Say the word "hack" or "hacker", and the reaction is generally one of fear, disdain or both. The term generally brings to mind some variation of a lone, shifty-eyed figure hunched over a keyboard, mumbling to himself while orchestrating a virtual smash-and-grab.
At Mandiant, our perception is different. We understand the most threatening attacks today come from highly sophisticated individuals and organizations who are patiently and persistently working - sometimes over years -to exploit weaknesses, counterfeit credentials and highjack operations. As if it's their job. (Because it is).
But as the New Yorker recently explained, hack wasn't always a four letter word. In its early days, the term simply referred to students and hobbyists who explored ways to push machines beyond their expressed capabilities. Even now, the term isn't necessarily bad. While black hat hackers seek to cause disruption or steal valuable data, white hat hackers are still working to make computers and networks work better and more securely.
Facebook's Mark Zuckerberg wants to reclaim the term hacker, celebrating what he calls the "Hacker Way." As he explains it, hacking is simply a means of building systems quickly in a way that pushes boundaries.

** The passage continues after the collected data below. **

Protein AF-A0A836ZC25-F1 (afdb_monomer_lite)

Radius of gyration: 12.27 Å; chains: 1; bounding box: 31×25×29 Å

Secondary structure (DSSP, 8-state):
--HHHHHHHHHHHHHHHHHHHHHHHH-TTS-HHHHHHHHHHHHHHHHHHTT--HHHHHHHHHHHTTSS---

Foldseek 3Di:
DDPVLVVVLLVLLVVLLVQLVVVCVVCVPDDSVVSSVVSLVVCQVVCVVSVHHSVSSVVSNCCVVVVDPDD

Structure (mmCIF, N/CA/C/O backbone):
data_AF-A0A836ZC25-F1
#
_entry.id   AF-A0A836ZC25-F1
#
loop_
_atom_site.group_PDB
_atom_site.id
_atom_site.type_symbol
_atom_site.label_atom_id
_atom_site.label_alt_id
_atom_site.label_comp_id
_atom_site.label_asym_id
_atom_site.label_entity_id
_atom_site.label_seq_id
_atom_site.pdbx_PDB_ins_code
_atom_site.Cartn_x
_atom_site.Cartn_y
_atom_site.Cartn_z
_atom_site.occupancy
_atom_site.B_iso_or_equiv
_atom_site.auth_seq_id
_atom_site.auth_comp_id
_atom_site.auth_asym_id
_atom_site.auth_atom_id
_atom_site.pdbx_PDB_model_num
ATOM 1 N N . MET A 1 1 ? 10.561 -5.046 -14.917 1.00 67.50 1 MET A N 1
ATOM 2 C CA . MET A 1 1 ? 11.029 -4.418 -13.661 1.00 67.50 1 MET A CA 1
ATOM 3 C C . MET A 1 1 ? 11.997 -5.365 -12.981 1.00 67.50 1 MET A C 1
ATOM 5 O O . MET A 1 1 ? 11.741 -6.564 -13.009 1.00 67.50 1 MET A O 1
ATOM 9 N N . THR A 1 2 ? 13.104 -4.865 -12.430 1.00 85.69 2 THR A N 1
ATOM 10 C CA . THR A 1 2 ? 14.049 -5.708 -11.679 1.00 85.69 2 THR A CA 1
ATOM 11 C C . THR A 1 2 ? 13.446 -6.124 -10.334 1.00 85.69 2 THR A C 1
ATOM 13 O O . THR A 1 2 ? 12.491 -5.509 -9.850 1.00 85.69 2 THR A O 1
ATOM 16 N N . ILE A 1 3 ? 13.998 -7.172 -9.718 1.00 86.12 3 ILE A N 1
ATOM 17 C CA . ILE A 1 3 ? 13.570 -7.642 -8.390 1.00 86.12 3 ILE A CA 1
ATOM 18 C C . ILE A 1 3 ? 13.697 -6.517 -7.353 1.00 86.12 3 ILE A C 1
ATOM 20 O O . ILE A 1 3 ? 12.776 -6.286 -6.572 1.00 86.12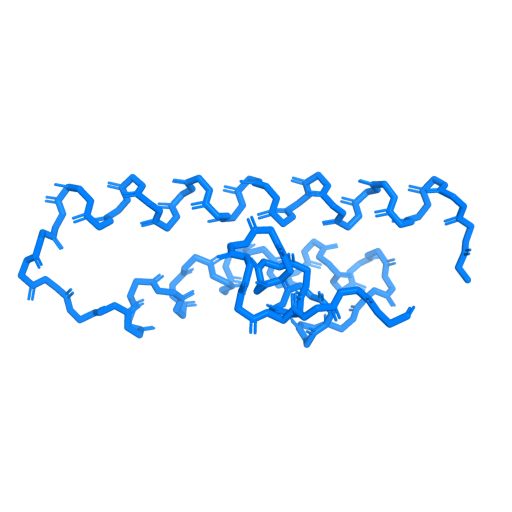 3 ILE A O 1
ATOM 24 N N . GLU A 1 4 ? 14.799 -5.771 -7.390 1.00 86.94 4 GLU A N 1
ATOM 25 C CA . GLU A 1 4 ? 15.056 -4.633 -6.500 1.00 86.94 4 GLU A CA 1
ATOM 26 C C . GLU A 1 4 ? 14.012 -3.529 -6.660 1.00 86.94 4 GLU A C 1
ATOM 28 O O . GLU A 1 4 ? 13.482 -3.018 -5.674 1.00 86.94 4 GLU A O 1
ATOM 33 N N . HIS A 1 5 ? 13.647 -3.223 -7.905 1.00 85.94 5 HIS A N 1
ATOM 34 C CA . HIS A 1 5 ? 12.627 -2.233 -8.217 1.00 85.94 5 HIS A CA 1
ATOM 35 C C . HIS A 1 5 ? 11.267 -2.645 -7.633 1.00 85.94 5 HIS A C 1
ATOM 37 O O . HIS A 1 5 ? 10.635 -1.885 -6.900 1.00 85.94 5 HIS A O 1
ATOM 43 N N . ASN A 1 6 ? 10.851 -3.895 -7.852 1.00 87.69 6 ASN A N 1
ATOM 44 C CA . ASN A 1 6 ? 9.607 -4.425 -7.285 1.00 87.69 6 ASN A CA 1
ATOM 45 C C . ASN A 1 6 ? 9.624 -4.441 -5.746 1.00 87.69 6 ASN A C 1
ATOM 47 O O . ASN A 1 6 ? 8.601 -4.181 -5.106 1.00 87.69 6 ASN A O 1
ATOM 51 N N . ASN A 1 7 ? 10.779 -4.716 -5.138 1.00 91.50 7 ASN A N 1
ATOM 52 C CA . ASN A 1 7 ? 10.942 -4.680 -3.687 1.00 91.50 7 ASN A CA 1
ATOM 53 C C . ASN A 1 7 ? 10.815 -3.257 -3.128 1.00 91.50 7 ASN A C 1
ATOM 55 O O . ASN A 1 7 ? 10.180 -3.080 -2.085 1.00 91.50 7 ASN A O 1
ATOM 59 N N . ALA A 1 8 ? 11.336 -2.246 -3.832 1.00 92.19 8 ALA A N 1
ATOM 60 C CA . ALA A 1 8 ? 11.165 -0.843 -3.462 1.00 92.19 8 ALA A CA 1
ATOM 61 C C . ALA A 1 8 ? 9.679 -0.444 -3.454 1.00 92.19 8 ALA A C 1
ATOM 63 O O . ALA A 1 8 ? 9.187 0.073 -2.448 1.00 92.19 8 ALA A O 1
ATOM 64 N N . LEU A 1 9 ? 8.929 -0.789 -4.510 1.00 93.56 9 LEU A N 1
ATOM 65 C CA . LEU A 1 9 ? 7.481 -0.548 -4.564 1.00 93.56 9 LEU A CA 1
ATOM 66 C C . LEU A 1 9 ? 6.740 -1.242 -3.417 1.00 93.56 9 LEU A C 1
ATOM 68 O O . LEU A 1 9 ? 5.895 -0.628 -2.766 1.00 93.56 9 LEU A O 1
ATOM 72 N N . ARG A 1 10 ? 7.059 -2.514 -3.140 1.00 93.31 10 ARG A N 1
ATOM 73 C CA . ARG A 1 10 ? 6.449 -3.262 -2.029 1.00 93.31 10 ARG A CA 1
ATOM 74 C C . ARG A 1 10 ? 6.759 -2.622 -0.676 1.00 93.31 10 ARG A C 1
ATOM 76 O O . ARG A 1 10 ? 5.880 -2.594 0.182 1.00 93.31 10 ARG A O 1
ATOM 83 N N . SER A 1 11 ? 7.966 -2.094 -0.481 1.00 94.81 11 SER A N 1
ATOM 84 C CA . SER A 1 11 ? 8.339 -1.379 0.745 1.00 94.81 11 SER A CA 1
ATOM 85 C C . SER A 1 11 ? 7.480 -0.126 0.946 1.00 94.81 11 SER A C 1
ATOM 87 O O . SER A 1 11 ? 6.833 0.020 1.986 1.00 94.81 11 SER A O 1
ATOM 89 N N . ILE A 1 12 ? 7.361 0.712 -0.090 1.00 94.62 12 ILE A N 1
ATOM 90 C CA . ILE A 1 12 ? 6.521 1.920 -0.058 1.00 94.62 12 ILE A CA 1
ATOM 91 C C . ILE A 1 12 ? 5.051 1.553 0.170 1.00 94.62 12 ILE A C 1
ATOM 93 O O . ILE A 1 12 ? 4.369 2.166 0.990 1.00 94.62 12 ILE A O 1
ATOM 97 N N . ALA A 1 13 ? 4.558 0.508 -0.498 1.00 95.19 13 ALA A N 1
ATOM 98 C CA . ALA A 1 13 ? 3.193 0.030 -0.326 1.00 95.19 13 ALA A CA 1
ATOM 99 C C . ALA A 1 13 ? 2.913 -0.428 1.115 1.00 95.19 13 ALA A C 1
ATOM 101 O O . ALA A 1 13 ? 1.851 -0.117 1.656 1.00 95.19 13 ALA A O 1
ATOM 102 N N . ARG A 1 14 ? 3.858 -1.115 1.775 1.00 96.25 14 ARG A N 1
ATOM 103 C CA . ARG A 1 14 ? 3.720 -1.489 3.195 1.00 96.25 14 ARG A CA 1
ATOM 104 C C . ARG A 1 14 ? 3.665 -0.260 4.093 1.00 96.25 14 ARG A C 1
ATOM 106 O O . ARG A 1 14 ? 2.809 -0.209 4.975 1.00 96.25 14 ARG A O 1
ATOM 113 N N . GLN A 1 15 ? 4.527 0.726 3.851 1.00 96.06 15 GLN A N 1
ATOM 114 C CA . GLN A 1 15 ? 4.545 1.969 4.619 1.00 96.06 15 GLN A CA 1
ATOM 115 C C . GLN A 1 15 ? 3.225 2.736 4.473 1.00 96.06 15 GLN A C 1
ATOM 117 O O . GLN A 1 15 ? 2.599 3.080 5.475 1.00 96.06 15 GLN A O 1
ATOM 122 N N . ALA A 1 16 ? 2.750 2.927 3.241 1.00 95.88 16 ALA A N 1
ATOM 123 C CA . ALA A 1 16 ? 1.469 3.568 2.968 1.00 95.88 16 ALA A CA 1
ATOM 124 C C . ALA A 1 16 ? 0.298 2.800 3.608 1.00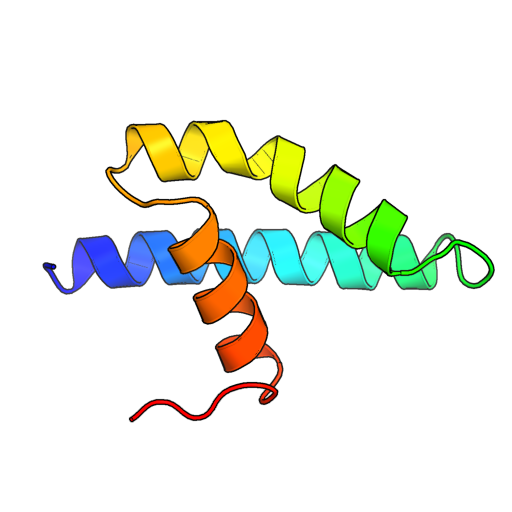 95.88 16 ALA A C 1
ATOM 126 O O . ALA A 1 16 ? -0.579 3.399 4.227 1.00 95.88 16 ALA A O 1
ATOM 127 N N . ASN A 1 17 ? 0.292 1.466 3.521 1.00 95.75 17 ASN A N 1
ATOM 128 C CA . ASN A 1 17 ? -0.761 0.644 4.117 1.00 95.75 17 ASN A CA 1
ATOM 129 C C . ASN A 1 17 ? -0.774 0.733 5.653 1.00 95.75 17 ASN A C 1
ATOM 131 O O . ASN A 1 17 ? -1.842 0.786 6.263 1.00 95.75 17 ASN A O 1
ATOM 135 N N . TYR A 1 18 ? 0.401 0.784 6.285 1.00 96.25 18 TYR A N 1
ATOM 136 C CA . TYR A 1 18 ? 0.519 1.005 7.724 1.00 96.25 18 TYR A CA 1
ATOM 137 C C . TYR A 1 18 ? -0.018 2.384 8.130 1.00 96.25 18 TYR A C 1
ATOM 139 O O . TYR A 1 18 ? -0.824 2.473 9.055 1.00 96.25 18 TYR A O 1
ATOM 147 N N . GLU A 1 19 ? 0.354 3.446 7.408 1.00 95.75 19 GLU A N 1
ATOM 148 C CA . GLU A 1 19 ? -0.152 4.803 7.650 1.00 95.75 19 GLU A CA 1
ATOM 149 C C . GLU A 1 19 ? -1.681 4.882 7.500 1.00 95.75 19 GLU A C 1
ATOM 151 O O . GLU A 1 19 ? -2.343 5.479 8.349 1.00 95.75 19 GLU A O 1
ATOM 156 N N . ILE A 1 20 ? -2.261 4.221 6.488 1.00 94.81 20 ILE A N 1
ATOM 157 C CA . ILE A 1 20 ? -3.721 4.132 6.308 1.00 94.81 20 ILE A CA 1
ATOM 158 C C . ILE A 1 20 ? -4.371 3.428 7.502 1.00 94.81 20 ILE A C 1
ATOM 160 O O . ILE A 1 20 ? -5.332 3.947 8.068 1.00 94.81 20 ILE A O 1
ATOM 164 N N . LYS A 1 21 ? -3.862 2.256 7.906 1.00 94.56 21 LYS A N 1
ATOM 165 C CA . LYS A 1 21 ? -4.416 1.498 9.041 1.00 94.56 21 LYS A CA 1
ATOM 166 C C . LYS A 1 21 ? -4.330 2.297 10.341 1.00 94.56 21 LYS A C 1
ATOM 168 O O . LYS A 1 21 ? -5.320 2.370 11.064 1.00 94.56 21 LYS A O 1
ATOM 173 N N . LYS A 1 22 ? -3.199 2.960 10.591 1.00 96.25 22 LYS A N 1
ATOM 174 C CA . LYS A 1 22 ? -3.005 3.832 11.755 1.00 96.25 22 LYS A CA 1
ATOM 175 C C . LYS A 1 22 ? -3.973 5.018 11.742 1.00 96.25 22 LYS A C 1
ATOM 177 O O . LYS A 1 22 ? -4.622 5.284 12.747 1.00 96.25 22 LYS A O 1
ATOM 182 N N . ALA A 1 23 ? -4.123 5.697 10.605 1.00 94.88 23 ALA A N 1
ATOM 183 C CA . ALA A 1 23 ? -5.052 6.817 10.469 1.00 94.88 23 ALA A CA 1
ATOM 184 C C . ALA A 1 23 ? -6.516 6.385 10.653 1.00 94.88 23 ALA A C 1
ATOM 186 O O . ALA A 1 23 ? -7.290 7.115 11.261 1.00 94.88 23 ALA A O 1
ATOM 187 N N . ARG A 1 24 ? -6.890 5.186 10.190 1.00 94.81 24 ARG A N 1
ATOM 188 C CA . ARG A 1 24 ? -8.225 4.617 10.434 1.00 94.81 24 ARG A CA 1
ATOM 189 C C . ARG A 1 24 ? -8.473 4.297 11.906 1.00 94.81 24 ARG A C 1
ATOM 191 O O . ARG A 1 24 ? -9.586 4.485 12.371 1.00 94.81 24 ARG A O 1
ATOM 198 N N . GLN A 1 25 ? -7.461 3.818 12.627 1.00 94.94 25 GLN A N 1
ATOM 199 C CA . GLN A 1 25 ? -7.570 3.585 14.071 1.00 94.94 25 GLN A CA 1
ATOM 200 C C . GLN A 1 25 ? -7.684 4.899 14.850 1.00 94.94 25 GLN A C 1
ATOM 202 O O . GLN A 1 25 ? -8.436 4.973 15.813 1.00 94.94 25 GLN A O 1
ATOM 207 N N . GLN A 1 26 ? -6.956 5.934 14.425 1.00 95.88 26 GLN A N 1
ATOM 208 C CA . GLN A 1 26 ? -6.986 7.250 15.063 1.00 95.88 26 GLN A CA 1
ATOM 209 C C . GLN A 1 26 ? -8.280 8.025 14.771 1.00 95.88 26 GLN A C 1
ATOM 211 O O . GLN A 1 26 ? -8.741 8.784 15.617 1.00 95.88 26 GLN A O 1
ATOM 216 N N . PHE A 1 27 ? -8.855 7.845 13.579 1.00 92.62 27 PHE A N 1
ATOM 217 C CA . PHE A 1 27 ? -10.055 8.543 13.121 1.00 92.62 27 PHE A CA 1
ATOM 218 C C . PHE A 1 27 ? -11.091 7.538 12.584 1.00 92.62 27 PHE A C 1
ATOM 220 O O . PHE A 1 27 ? -11.269 7.449 11.364 1.00 92.62 27 PHE A O 1
ATOM 227 N N . PRO A 1 28 ? -11.765 6.769 13.461 1.00 92.25 28 PRO A N 1
ATOM 228 C CA . PRO A 1 28 ? -12.689 5.710 13.046 1.00 92.25 28 PRO A CA 1
ATOM 229 C C . PRO A 1 28 ? -13.901 6.237 12.263 1.00 92.25 28 PRO A C 1
ATOM 231 O O . PRO A 1 28 ? -14.367 5.560 11.350 1.00 92.25 28 PRO A O 1
ATOM 234 N N . ASP A 1 29 ? -14.353 7.458 12.559 1.00 94.69 29 ASP A N 1
ATOM 235 C CA . ASP A 1 29 ? -15.515 8.088 11.911 1.00 94.69 29 ASP A CA 1
ATOM 236 C C . ASP A 1 29 ? -15.177 8.762 10.573 1.00 94.69 29 ASP A C 1
ATOM 238 O O . ASP A 1 29 ? -16.062 9.173 9.818 1.00 94.69 29 ASP A O 1
ATOM 242 N N . LYS A 1 30 ? -13.886 8.914 10.255 1.00 94.06 30 LYS A N 1
ATOM 243 C CA . LYS A 1 30 ? -13.457 9.600 9.037 1.00 94.06 30 LYS A CA 1
ATOM 244 C C . LYS A 1 30 ? -13.587 8.678 7.830 1.00 94.06 30 LYS A C 1
ATOM 246 O O . LYS A 1 30 ? -13.236 7.499 7.870 1.00 94.06 30 LYS A O 1
ATOM 251 N N . ASN A 1 31 ? -14.029 9.249 6.712 1.00 94.75 31 ASN A N 1
ATOM 252 C CA . ASN A 1 31 ? -14.187 8.505 5.473 1.00 94.75 31 ASN A CA 1
ATOM 253 C C . ASN A 1 31 ? -12.860 7.858 5.033 1.00 94.75 31 ASN A C 1
ATOM 255 O O . ASN A 1 31 ? -11.825 8.520 4.895 1.00 94.75 31 ASN A O 1
ATOM 259 N N . VAL A 1 32 ? -12.907 6.549 4.773 1.00 90.06 32 VAL A N 1
ATOM 260 C CA . VAL A 1 32 ? -11.735 5.757 4.376 1.00 90.06 32 VAL A CA 1
ATOM 261 C C . VAL A 1 32 ? -11.114 6.280 3.080 1.00 90.06 32 VAL A C 1
ATOM 263 O O . VAL A 1 32 ? -9.891 6.299 2.965 1.00 90.06 32 VAL A O 1
ATOM 266 N N . ASN A 1 33 ? -11.918 6.757 2.125 1.00 91.81 33 ASN A N 1
ATOM 267 C CA . ASN A 1 33 ? -11.406 7.292 0.864 1.00 91.81 33 ASN A CA 1
ATO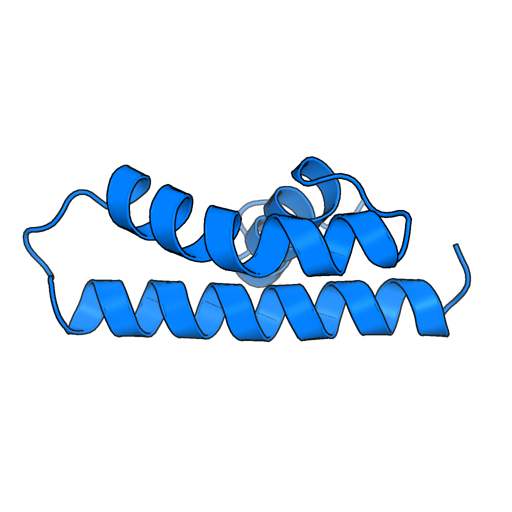M 268 C C . ASN A 1 33 ? -10.580 8.560 1.084 1.00 91.81 33 ASN A C 1
ATOM 270 O O . ASN A 1 33 ? -9.547 8.724 0.435 1.00 91.81 33 ASN A O 1
ATOM 274 N N . ASP A 1 34 ? -10.979 9.424 2.018 1.00 94.56 34 ASP A N 1
ATOM 275 C CA . ASP A 1 34 ? -10.234 10.646 2.331 1.00 94.56 34 ASP A CA 1
ATOM 276 C C . ASP A 1 34 ? -8.913 10.331 3.034 1.00 94.56 34 ASP A C 1
ATOM 278 O O . ASP A 1 34 ? -7.879 10.922 2.709 1.00 94.56 34 ASP A O 1
ATOM 282 N N . ILE A 1 35 ? -8.919 9.350 3.944 1.00 94.19 35 ILE A N 1
ATOM 283 C CA . ILE A 1 35 ? -7.696 8.827 4.570 1.00 94.19 35 ILE A CA 1
ATOM 284 C C . ILE A 1 35 ? -6.754 8.270 3.496 1.00 94.19 35 ILE A C 1
ATOM 286 O O . ILE A 1 35 ? -5.593 8.677 3.418 1.00 94.19 35 ILE A O 1
ATOM 290 N N . CYS A 1 36 ? -7.253 7.383 2.632 1.00 92.06 36 CYS A N 1
ATOM 291 C CA . CYS A 1 36 ? -6.469 6.776 1.561 1.00 92.06 36 CYS A CA 1
ATOM 292 C C . CYS A 1 36 ? -5.902 7.832 0.606 1.00 92.06 36 CYS A C 1
ATOM 294 O O . CYS A 1 36 ? -4.713 7.796 0.307 1.00 92.06 36 CYS A O 1
ATOM 296 N N . ARG A 1 37 ? -6.708 8.804 0.157 1.00 92.62 37 ARG A N 1
ATOM 297 C CA . ARG A 1 37 ? -6.251 9.893 -0.725 1.00 92.62 37 ARG A CA 1
ATOM 298 C C . ARG A 1 37 ? -5.147 10.722 -0.079 1.00 92.62 37 ARG A C 1
ATOM 300 O O . ARG A 1 37 ? -4.165 11.033 -0.748 1.00 92.62 37 ARG A O 1
ATOM 307 N N . SER A 1 38 ? -5.286 11.058 1.203 1.00 93.25 38 SER A N 1
ATOM 308 C CA . SER A 1 38 ? -4.283 11.833 1.939 1.00 93.25 38 SER A CA 1
ATOM 309 C C . SER A 1 38 ? -2.948 11.090 2.028 1.00 93.25 38 SER A C 1
ATOM 311 O O . SER A 1 38 ? -1.910 11.656 1.679 1.00 93.25 38 SER A O 1
ATOM 313 N N . VAL A 1 39 ? -2.976 9.806 2.398 1.00 93.38 39 VAL A N 1
ATOM 314 C CA . VAL A 1 39 ? -1.762 8.983 2.492 1.00 93.38 39 VAL A CA 1
ATOM 315 C C . VAL A 1 39 ? -1.150 8.743 1.110 1.00 93.38 39 VAL A C 1
ATOM 317 O O . VAL A 1 39 ? 0.040 8.970 0.917 1.00 93.38 39 VAL A O 1
ATOM 320 N N . LEU A 1 40 ? -1.945 8.360 0.108 1.00 92.12 40 LEU A N 1
ATOM 321 C CA . LEU A 1 40 ? -1.447 8.126 -1.252 1.00 92.12 40 LEU A CA 1
ATOM 322 C C . LEU A 1 40 ? -0.827 9.385 -1.869 1.00 92.12 40 LEU A C 1
ATOM 324 O O . LEU A 1 40 ? 0.171 9.284 -2.579 1.00 92.12 40 LEU A O 1
ATOM 328 N N . LYS A 1 41 ? -1.367 10.576 -1.573 1.00 92.81 41 LYS A N 1
ATOM 329 C CA . LYS A 1 41 ? -0.796 11.849 -2.032 1.00 92.81 41 LYS A CA 1
ATOM 330 C C . LYS A 1 41 ? 0.628 12.061 -1.505 1.00 92.81 41 LYS A C 1
ATOM 332 O O . LYS A 1 41 ? 1.463 12.530 -2.268 1.00 92.81 41 LYS A O 1
ATOM 337 N N . LYS A 1 42 ? 0.912 11.679 -0.255 1.00 93.12 42 LYS A N 1
ATOM 338 C CA . LYS A 1 42 ? 2.245 11.787 0.366 1.00 93.12 42 LYS A CA 1
ATOM 339 C C . LYS A 1 42 ? 3.286 10.903 -0.328 1.00 93.12 42 LYS A C 1
ATOM 341 O O . LYS A 1 42 ? 4.412 11.332 -0.531 1.00 93.12 42 LYS A O 1
ATOM 346 N N . HIS A 1 43 ? 2.901 9.689 -0.721 1.00 92.56 43 HIS A N 1
ATOM 347 C CA . HIS A 1 43 ? 3.809 8.720 -1.355 1.00 92.56 43 HIS A CA 1
ATOM 348 C C . HIS A 1 43 ? 3.900 8.872 -2.881 1.00 92.56 43 HIS A C 1
ATOM 350 O O . HIS A 1 43 ? 4.765 8.262 -3.507 1.00 92.56 43 HIS A O 1
ATOM 356 N N . ARG A 1 44 ? 3.027 9.689 -3.492 1.00 91.19 44 ARG A N 1
ATOM 357 C CA . ARG A 1 44 ? 2.934 9.887 -4.949 1.00 91.19 44 ARG A CA 1
ATOM 358 C C . ARG A 1 44 ? 4.252 10.344 -5.571 1.00 91.19 44 ARG A C 1
ATOM 360 O O . ARG A 1 44 ? 4.633 9.840 -6.626 1.00 91.19 44 ARG A O 1
ATOM 367 N N . GLU A 1 45 ? 4.906 11.320 -4.954 1.00 91.00 45 GLU A N 1
ATOM 368 C CA . GLU A 1 45 ? 6.142 11.897 -5.483 1.00 91.00 45 GLU A CA 1
ATOM 369 C C . GLU A 1 45 ? 7.264 10.856 -5.485 1.00 91.00 45 GLU A C 1
ATOM 371 O O . GLU A 1 45 ? 7.873 10.608 -6.522 1.00 91.00 45 GLU A O 1
ATOM 3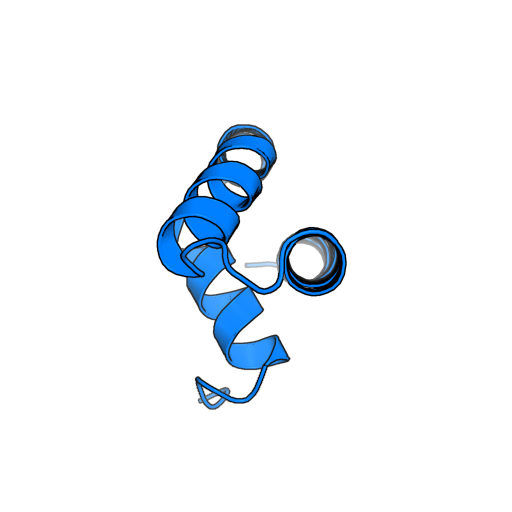76 N N . THR A 1 46 ? 7.432 10.139 -4.372 1.00 90.25 46 THR A N 1
ATOM 377 C CA . THR A 1 46 ? 8.427 9.069 -4.229 1.00 90.25 46 THR A CA 1
ATOM 378 C C . THR A 1 46 ? 8.245 7.958 -5.260 1.00 90.25 46 THR A C 1
ATOM 380 O O . THR A 1 46 ? 9.217 7.557 -5.897 1.00 90.25 46 THR A O 1
ATOM 383 N N . VAL A 1 47 ? 7.015 7.474 -5.476 1.00 91.38 47 VAL A N 1
ATOM 384 C CA . VAL A 1 47 ? 6.782 6.417 -6.476 1.00 91.38 47 VAL A CA 1
ATOM 385 C C . VAL A 1 47 ? 7.022 6.915 -7.900 1.00 91.38 47 VAL A C 1
ATOM 387 O O . VAL A 1 47 ? 7.575 6.174 -8.706 1.00 91.38 47 VAL A O 1
ATOM 390 N N . THR A 1 48 ? 6.694 8.179 -8.188 1.00 92.19 48 THR A N 1
ATOM 391 C CA . THR A 1 48 ? 6.924 8.782 -9.511 1.00 92.19 48 THR A CA 1
ATOM 392 C C . THR A 1 48 ? 8.417 8.939 -9.799 1.00 92.19 48 THR A C 1
ATOM 394 O O . THR A 1 48 ? 8.863 8.593 -10.890 1.00 92.19 48 THR A O 1
ATOM 397 N N . LEU A 1 49 ? 9.206 9.385 -8.815 1.00 91.75 49 LEU A N 1
ATOM 398 C CA . LEU A 1 49 ? 10.668 9.486 -8.926 1.00 91.75 49 LEU A CA 1
ATOM 399 C C . LEU A 1 49 ? 11.336 8.126 -9.157 1.00 91.75 49 LEU A C 1
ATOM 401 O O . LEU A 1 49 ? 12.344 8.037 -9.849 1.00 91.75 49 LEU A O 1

Zuckerberg encourages hacking at Facebook, viewing it as a naturally democratic, eminently practical means of operating in a world where consumer tastes can change on a dime. Far from perfectionism, this approach encourages constant evolution and trial and error.
It may sound like heresy to those of us who prefer a more buttoned-down approach that accounts for every risk, but we can't argue that it hasn't worked well for Facebook.
And it's a great reminder about the good that hackers can do. And what those same skills in the wrong hands are able to accomplish, undetected, on your networks. Targeted attackers have a mission and that's to steal your company's valuable assets. Once you put a face with a name you see why prevention will ultimately fail and detection is key.